■ **Work order**
Copy out the lines of the records below, and only those lines, from the one with "ATOM 34 O O" through the one with "ATOM 74 C C", exactly as they appear.

■ **Extracted records**
________________________________________

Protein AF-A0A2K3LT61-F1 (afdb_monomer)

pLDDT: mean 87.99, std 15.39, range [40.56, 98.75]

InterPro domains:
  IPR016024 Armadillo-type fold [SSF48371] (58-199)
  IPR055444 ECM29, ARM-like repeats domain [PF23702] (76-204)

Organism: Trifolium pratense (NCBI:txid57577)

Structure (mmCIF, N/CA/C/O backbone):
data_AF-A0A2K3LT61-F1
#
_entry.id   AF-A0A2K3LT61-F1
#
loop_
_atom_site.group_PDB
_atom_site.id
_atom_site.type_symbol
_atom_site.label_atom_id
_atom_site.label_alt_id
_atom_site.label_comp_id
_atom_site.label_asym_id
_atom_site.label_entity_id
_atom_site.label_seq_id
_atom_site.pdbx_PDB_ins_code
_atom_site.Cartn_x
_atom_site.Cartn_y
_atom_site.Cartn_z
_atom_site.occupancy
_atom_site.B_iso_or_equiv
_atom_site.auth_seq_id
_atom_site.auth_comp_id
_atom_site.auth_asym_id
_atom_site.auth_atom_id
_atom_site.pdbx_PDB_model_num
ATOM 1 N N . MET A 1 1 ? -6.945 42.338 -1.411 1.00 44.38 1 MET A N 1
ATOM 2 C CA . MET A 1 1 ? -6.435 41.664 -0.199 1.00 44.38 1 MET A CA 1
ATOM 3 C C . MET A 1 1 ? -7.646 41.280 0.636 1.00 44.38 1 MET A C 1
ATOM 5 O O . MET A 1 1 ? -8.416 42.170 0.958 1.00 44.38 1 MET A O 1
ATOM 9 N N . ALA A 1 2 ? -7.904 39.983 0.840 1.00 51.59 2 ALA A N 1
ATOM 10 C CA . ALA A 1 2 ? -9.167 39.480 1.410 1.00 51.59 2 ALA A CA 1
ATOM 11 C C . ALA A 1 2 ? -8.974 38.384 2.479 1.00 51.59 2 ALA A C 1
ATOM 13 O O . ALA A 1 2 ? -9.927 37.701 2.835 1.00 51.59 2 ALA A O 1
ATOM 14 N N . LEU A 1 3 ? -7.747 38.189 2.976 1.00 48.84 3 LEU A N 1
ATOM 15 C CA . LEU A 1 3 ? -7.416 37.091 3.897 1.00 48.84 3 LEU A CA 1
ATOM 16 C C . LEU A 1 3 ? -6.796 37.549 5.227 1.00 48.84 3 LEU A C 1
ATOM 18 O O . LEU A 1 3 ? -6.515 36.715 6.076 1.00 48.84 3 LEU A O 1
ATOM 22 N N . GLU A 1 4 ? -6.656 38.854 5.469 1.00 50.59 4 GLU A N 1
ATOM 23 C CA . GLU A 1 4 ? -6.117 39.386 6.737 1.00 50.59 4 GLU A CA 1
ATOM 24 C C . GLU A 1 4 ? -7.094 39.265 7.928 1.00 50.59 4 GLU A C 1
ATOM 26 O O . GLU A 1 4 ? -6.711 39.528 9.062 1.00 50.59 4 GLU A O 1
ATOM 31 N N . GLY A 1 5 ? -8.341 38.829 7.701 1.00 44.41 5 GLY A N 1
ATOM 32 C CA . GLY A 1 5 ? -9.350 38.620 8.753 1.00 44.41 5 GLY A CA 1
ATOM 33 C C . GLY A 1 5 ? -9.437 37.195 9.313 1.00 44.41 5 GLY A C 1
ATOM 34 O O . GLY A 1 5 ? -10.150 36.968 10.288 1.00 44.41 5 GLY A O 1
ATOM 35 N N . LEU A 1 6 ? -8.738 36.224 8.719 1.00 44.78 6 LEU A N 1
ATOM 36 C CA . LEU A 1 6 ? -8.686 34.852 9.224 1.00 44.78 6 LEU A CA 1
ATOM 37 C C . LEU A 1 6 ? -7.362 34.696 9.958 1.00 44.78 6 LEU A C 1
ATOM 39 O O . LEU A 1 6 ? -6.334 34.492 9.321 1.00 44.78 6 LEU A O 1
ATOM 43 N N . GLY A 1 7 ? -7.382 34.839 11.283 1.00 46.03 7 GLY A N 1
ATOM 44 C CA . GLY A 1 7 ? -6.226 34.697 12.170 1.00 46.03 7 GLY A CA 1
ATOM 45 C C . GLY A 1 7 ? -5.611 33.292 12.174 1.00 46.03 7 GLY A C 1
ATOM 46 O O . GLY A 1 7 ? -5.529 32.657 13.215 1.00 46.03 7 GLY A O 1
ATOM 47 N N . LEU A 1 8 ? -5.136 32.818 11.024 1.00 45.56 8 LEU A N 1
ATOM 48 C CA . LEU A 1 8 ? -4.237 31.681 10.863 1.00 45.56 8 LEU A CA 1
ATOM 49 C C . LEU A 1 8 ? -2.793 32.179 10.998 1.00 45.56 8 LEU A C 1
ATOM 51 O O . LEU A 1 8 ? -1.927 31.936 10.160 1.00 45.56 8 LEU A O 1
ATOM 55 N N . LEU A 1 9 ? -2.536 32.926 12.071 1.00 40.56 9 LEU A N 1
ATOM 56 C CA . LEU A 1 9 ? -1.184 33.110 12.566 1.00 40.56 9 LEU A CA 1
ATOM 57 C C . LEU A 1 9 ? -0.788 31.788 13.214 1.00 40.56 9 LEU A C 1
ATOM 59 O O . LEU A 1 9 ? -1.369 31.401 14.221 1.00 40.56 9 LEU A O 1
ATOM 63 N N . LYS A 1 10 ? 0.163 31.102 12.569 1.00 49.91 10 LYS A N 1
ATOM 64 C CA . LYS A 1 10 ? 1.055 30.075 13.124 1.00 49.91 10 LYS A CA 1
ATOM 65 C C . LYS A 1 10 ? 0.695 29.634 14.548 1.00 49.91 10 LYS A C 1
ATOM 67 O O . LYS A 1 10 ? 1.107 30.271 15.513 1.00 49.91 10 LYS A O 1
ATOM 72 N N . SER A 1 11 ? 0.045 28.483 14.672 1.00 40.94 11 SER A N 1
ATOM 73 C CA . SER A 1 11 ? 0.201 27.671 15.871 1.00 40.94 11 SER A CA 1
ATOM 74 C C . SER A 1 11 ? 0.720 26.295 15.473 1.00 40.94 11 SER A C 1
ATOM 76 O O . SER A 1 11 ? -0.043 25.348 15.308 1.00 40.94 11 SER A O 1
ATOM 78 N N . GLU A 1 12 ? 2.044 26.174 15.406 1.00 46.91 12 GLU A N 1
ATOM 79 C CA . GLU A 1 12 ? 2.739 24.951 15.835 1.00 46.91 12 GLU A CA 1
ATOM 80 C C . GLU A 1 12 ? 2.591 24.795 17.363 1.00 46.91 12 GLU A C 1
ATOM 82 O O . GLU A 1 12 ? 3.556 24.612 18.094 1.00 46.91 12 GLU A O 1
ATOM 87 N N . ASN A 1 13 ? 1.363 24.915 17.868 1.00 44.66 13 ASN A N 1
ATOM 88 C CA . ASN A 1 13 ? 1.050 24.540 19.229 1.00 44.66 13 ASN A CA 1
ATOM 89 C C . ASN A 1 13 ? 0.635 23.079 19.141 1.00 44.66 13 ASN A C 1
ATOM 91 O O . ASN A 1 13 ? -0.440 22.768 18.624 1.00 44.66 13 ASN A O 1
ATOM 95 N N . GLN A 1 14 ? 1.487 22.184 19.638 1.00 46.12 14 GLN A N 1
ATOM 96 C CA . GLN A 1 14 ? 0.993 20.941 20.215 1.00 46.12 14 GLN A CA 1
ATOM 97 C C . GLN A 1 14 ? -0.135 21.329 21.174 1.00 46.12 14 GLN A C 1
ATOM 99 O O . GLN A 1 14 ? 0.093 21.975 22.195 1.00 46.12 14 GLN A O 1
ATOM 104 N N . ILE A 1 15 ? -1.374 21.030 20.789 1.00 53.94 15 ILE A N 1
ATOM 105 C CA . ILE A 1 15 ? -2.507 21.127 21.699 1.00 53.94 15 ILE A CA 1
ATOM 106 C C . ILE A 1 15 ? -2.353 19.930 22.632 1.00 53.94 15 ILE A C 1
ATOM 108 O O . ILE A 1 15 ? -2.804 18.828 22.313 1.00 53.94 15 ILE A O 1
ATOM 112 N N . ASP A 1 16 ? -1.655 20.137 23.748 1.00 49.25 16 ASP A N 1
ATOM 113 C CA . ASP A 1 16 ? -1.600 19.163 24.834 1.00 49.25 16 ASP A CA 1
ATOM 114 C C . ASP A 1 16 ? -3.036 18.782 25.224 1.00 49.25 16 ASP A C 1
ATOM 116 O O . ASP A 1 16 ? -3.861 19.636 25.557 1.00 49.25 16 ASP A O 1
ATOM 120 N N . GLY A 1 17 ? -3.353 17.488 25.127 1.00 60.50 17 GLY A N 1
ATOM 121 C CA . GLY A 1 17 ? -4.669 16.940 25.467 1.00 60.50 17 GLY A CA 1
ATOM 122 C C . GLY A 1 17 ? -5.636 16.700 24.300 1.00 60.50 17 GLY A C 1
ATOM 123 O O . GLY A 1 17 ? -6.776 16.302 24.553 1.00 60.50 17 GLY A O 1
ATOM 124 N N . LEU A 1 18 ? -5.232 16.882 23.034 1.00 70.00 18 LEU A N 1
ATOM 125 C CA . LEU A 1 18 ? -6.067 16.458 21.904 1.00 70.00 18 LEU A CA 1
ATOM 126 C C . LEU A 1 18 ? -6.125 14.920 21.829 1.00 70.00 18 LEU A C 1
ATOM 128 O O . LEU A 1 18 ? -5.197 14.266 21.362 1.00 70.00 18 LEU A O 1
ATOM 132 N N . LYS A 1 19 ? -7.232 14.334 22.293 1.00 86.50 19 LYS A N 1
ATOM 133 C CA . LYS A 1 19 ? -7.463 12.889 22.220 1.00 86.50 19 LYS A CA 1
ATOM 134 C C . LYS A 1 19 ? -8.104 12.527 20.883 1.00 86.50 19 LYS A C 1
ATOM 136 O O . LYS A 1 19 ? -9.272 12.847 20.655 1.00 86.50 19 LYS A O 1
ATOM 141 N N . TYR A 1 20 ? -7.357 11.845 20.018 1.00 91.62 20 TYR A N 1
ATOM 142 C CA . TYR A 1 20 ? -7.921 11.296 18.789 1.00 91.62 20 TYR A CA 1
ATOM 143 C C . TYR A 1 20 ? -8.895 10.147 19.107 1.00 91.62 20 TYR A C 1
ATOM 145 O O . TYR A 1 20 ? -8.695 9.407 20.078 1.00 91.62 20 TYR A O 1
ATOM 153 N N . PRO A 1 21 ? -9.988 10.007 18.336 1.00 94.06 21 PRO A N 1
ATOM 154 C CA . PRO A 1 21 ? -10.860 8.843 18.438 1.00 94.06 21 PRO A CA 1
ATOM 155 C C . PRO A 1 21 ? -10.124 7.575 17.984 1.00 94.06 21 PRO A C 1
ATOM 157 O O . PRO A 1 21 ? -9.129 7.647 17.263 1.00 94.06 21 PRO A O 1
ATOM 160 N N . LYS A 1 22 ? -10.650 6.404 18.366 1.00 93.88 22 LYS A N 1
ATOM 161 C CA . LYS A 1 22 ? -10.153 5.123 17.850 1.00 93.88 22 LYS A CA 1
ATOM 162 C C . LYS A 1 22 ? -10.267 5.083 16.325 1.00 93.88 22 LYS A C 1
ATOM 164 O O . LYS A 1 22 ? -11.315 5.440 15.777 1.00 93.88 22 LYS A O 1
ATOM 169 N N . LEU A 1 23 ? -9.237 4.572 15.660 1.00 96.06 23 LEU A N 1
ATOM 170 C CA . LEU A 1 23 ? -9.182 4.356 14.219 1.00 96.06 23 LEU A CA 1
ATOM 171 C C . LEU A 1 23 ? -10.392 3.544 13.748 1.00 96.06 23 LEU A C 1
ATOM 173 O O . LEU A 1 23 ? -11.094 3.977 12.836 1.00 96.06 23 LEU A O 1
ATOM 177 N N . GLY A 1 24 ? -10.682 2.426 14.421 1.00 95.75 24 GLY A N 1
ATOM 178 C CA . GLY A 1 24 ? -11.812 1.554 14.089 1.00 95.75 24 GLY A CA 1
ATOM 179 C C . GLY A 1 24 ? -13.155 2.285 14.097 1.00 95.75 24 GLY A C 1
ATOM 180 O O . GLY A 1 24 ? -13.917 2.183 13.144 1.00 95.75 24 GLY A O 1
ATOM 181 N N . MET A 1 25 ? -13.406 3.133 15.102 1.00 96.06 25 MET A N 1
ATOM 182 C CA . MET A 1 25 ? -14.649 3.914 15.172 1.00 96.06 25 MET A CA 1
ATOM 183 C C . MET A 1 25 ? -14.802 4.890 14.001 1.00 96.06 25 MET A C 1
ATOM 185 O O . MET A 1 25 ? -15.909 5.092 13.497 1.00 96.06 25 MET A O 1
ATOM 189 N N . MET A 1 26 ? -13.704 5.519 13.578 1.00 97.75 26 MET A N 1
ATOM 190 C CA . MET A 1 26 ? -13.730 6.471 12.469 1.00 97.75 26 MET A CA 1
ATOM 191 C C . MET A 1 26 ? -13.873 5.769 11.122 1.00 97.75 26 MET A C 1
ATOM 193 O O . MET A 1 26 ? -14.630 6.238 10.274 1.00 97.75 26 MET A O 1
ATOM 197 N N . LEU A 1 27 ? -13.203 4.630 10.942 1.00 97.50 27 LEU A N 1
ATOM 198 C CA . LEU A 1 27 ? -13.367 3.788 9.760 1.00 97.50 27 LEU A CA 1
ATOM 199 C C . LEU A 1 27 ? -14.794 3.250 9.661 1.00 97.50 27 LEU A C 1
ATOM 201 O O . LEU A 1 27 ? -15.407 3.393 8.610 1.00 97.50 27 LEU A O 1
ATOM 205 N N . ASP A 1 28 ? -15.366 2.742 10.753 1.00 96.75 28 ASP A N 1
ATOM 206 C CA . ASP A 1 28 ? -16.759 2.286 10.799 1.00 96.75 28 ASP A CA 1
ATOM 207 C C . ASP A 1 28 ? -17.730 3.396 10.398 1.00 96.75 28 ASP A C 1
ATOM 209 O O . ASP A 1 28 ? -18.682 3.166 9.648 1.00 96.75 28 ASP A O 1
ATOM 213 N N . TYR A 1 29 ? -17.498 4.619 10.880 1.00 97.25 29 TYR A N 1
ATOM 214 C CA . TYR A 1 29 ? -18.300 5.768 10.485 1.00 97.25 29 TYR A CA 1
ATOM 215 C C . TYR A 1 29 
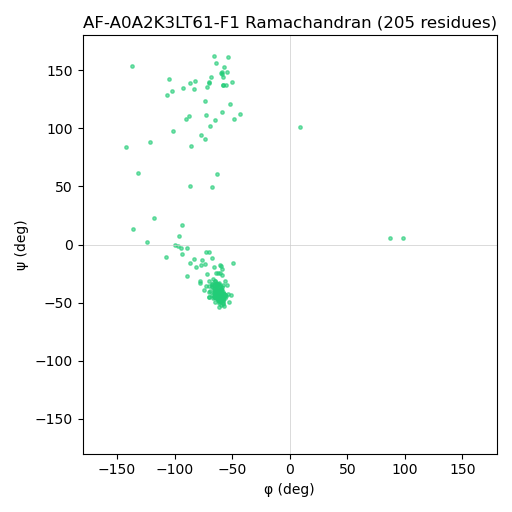? -18.205 6.024 8.975 1.00 97.25 29 TYR A C 1
ATOM 217 O O . TYR A 1 29 ? -19.239 6.155 8.321 1.00 97.25 29 TYR A O 1
ATOM 225 N N . ILE A 1 30 ? -16.992 6.055 8.416 1.00 95.94 30 ILE A N 1
ATOM 226 C CA . ILE A 1 30 ? -16.755 6.282 6.982 1.00 95.94 30 ILE A CA 1
ATOM 227 C C . ILE A 1 30 ? -17.397 5.172 6.139 1.00 95.94 30 ILE A C 1
ATOM 229 O O . ILE A 1 30 ? -18.112 5.469 5.182 1.00 95.94 30 ILE A O 1
ATOM 233 N N . LEU A 1 31 ? -17.210 3.908 6.519 1.00 94.19 31 LEU A N 1
ATOM 234 C CA . LEU A 1 31 ? -17.769 2.751 5.821 1.00 94.19 31 LEU A CA 1
ATOM 235 C C . LEU A 1 31 ? -19.296 2.731 5.846 1.00 94.19 31 LEU A C 1
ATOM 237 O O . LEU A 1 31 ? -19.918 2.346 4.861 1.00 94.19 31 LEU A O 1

________________________________________

■ **Response area**
ATOM 34 O O . GLY A 1 5 ? -10.150 36.968 10.288 1.00 44.41 5 GLY A O 1
ATOM 35 N N . LEU A 1 6 ? -8.738 36.224 8.719 1.00 44.78 6 LEU A N 1
ATOM 36 C CA . LEU A 1 6 ? -8.686 34.852 9.224 1.00 44.78 6 LEU A CA 1
ATOM 37 C C . LEU A 1 6 ? -7.362 34.696 9.958 1.00 44.78 6 LEU A C 1
ATOM 39 O O . LEU A 1 6 ? -6.334 34.492 9.321 1.00 44.78 6 LEU A O 1
ATOM 43 N N . GLY A 1 7 ? -7.382 34.839 11.283 1.00 46.03 7 GLY A N 1
ATOM 44 C CA . GLY A 1 7 ? -6.226 34.697 12.170 1.00 46.03 7 GLY A CA 1
ATOM 45 C C . GLY A 1 7 ? -5.611 33.292 12.174 1.00 46.03 7 GLY A C 1
ATOM 46 O O . GLY A 1 7 ? -5.529 32.657 13.215 1.00 46.03 7 GLY A O 1
ATOM 47 N N . LEU A 1 8 ? -5.136 32.818 11.024 1.00 45.56 8 LEU A N 1
ATOM 48 C CA . LEU A 1 8 ? -4.237 31.681 10.863 1.00 45.56 8 LEU A CA 1
ATOM 49 C C . LEU A 1 8 ? -2.793 32.179 10.998 1.00 45.56 8 LEU A C 1
ATOM 51 O O . LEU A 1 8 ? -1.927 31.936 10.160 1.00 45.56 8 LEU A O 1
ATOM 55 N N . LEU A 1 9 ? -2.536 32.926 12.071 1.00 40.56 9 LEU A N 1
ATOM 56 C CA . LEU A 1 9 ? -1.184 33.110 12.566 1.00 40.56 9 LEU A CA 1
ATOM 57 C C . LEU A 1 9 ? -0.788 31.788 13.214 1.00 40.56 9 LEU A C 1
ATOM 59 O O . LEU A 1 9 ? -1.369 31.401 14.221 1.00 40.56 9 LEU A O 1
ATOM 63 N N . LYS A 1 10 ? 0.163 31.102 12.569 1.00 49.91 10 LYS A N 1
ATOM 64 C CA . LYS A 1 10 ? 1.055 30.075 13.124 1.00 49.91 10 LYS A CA 1
ATOM 65 C C . LYS A 1 10 ? 0.695 29.634 14.548 1.00 49.91 10 LYS A C 1
ATOM 67 O O . LYS A 1 10 ? 1.107 30.271 15.513 1.00 49.91 10 LYS A O 1
ATOM 72 N N . SER A 1 11 ? 0.045 28.483 14.672 1.00 40.94 11 SER A N 1
ATOM 73 C CA . SER A 1 11 ? 0.201 27.671 15.871 1.00 40.94 11 SER A CA 1
ATOM 74 C C . SER A 1 11 ? 0.720 26.295 15.473 1.00 40.94 11 SER A C 1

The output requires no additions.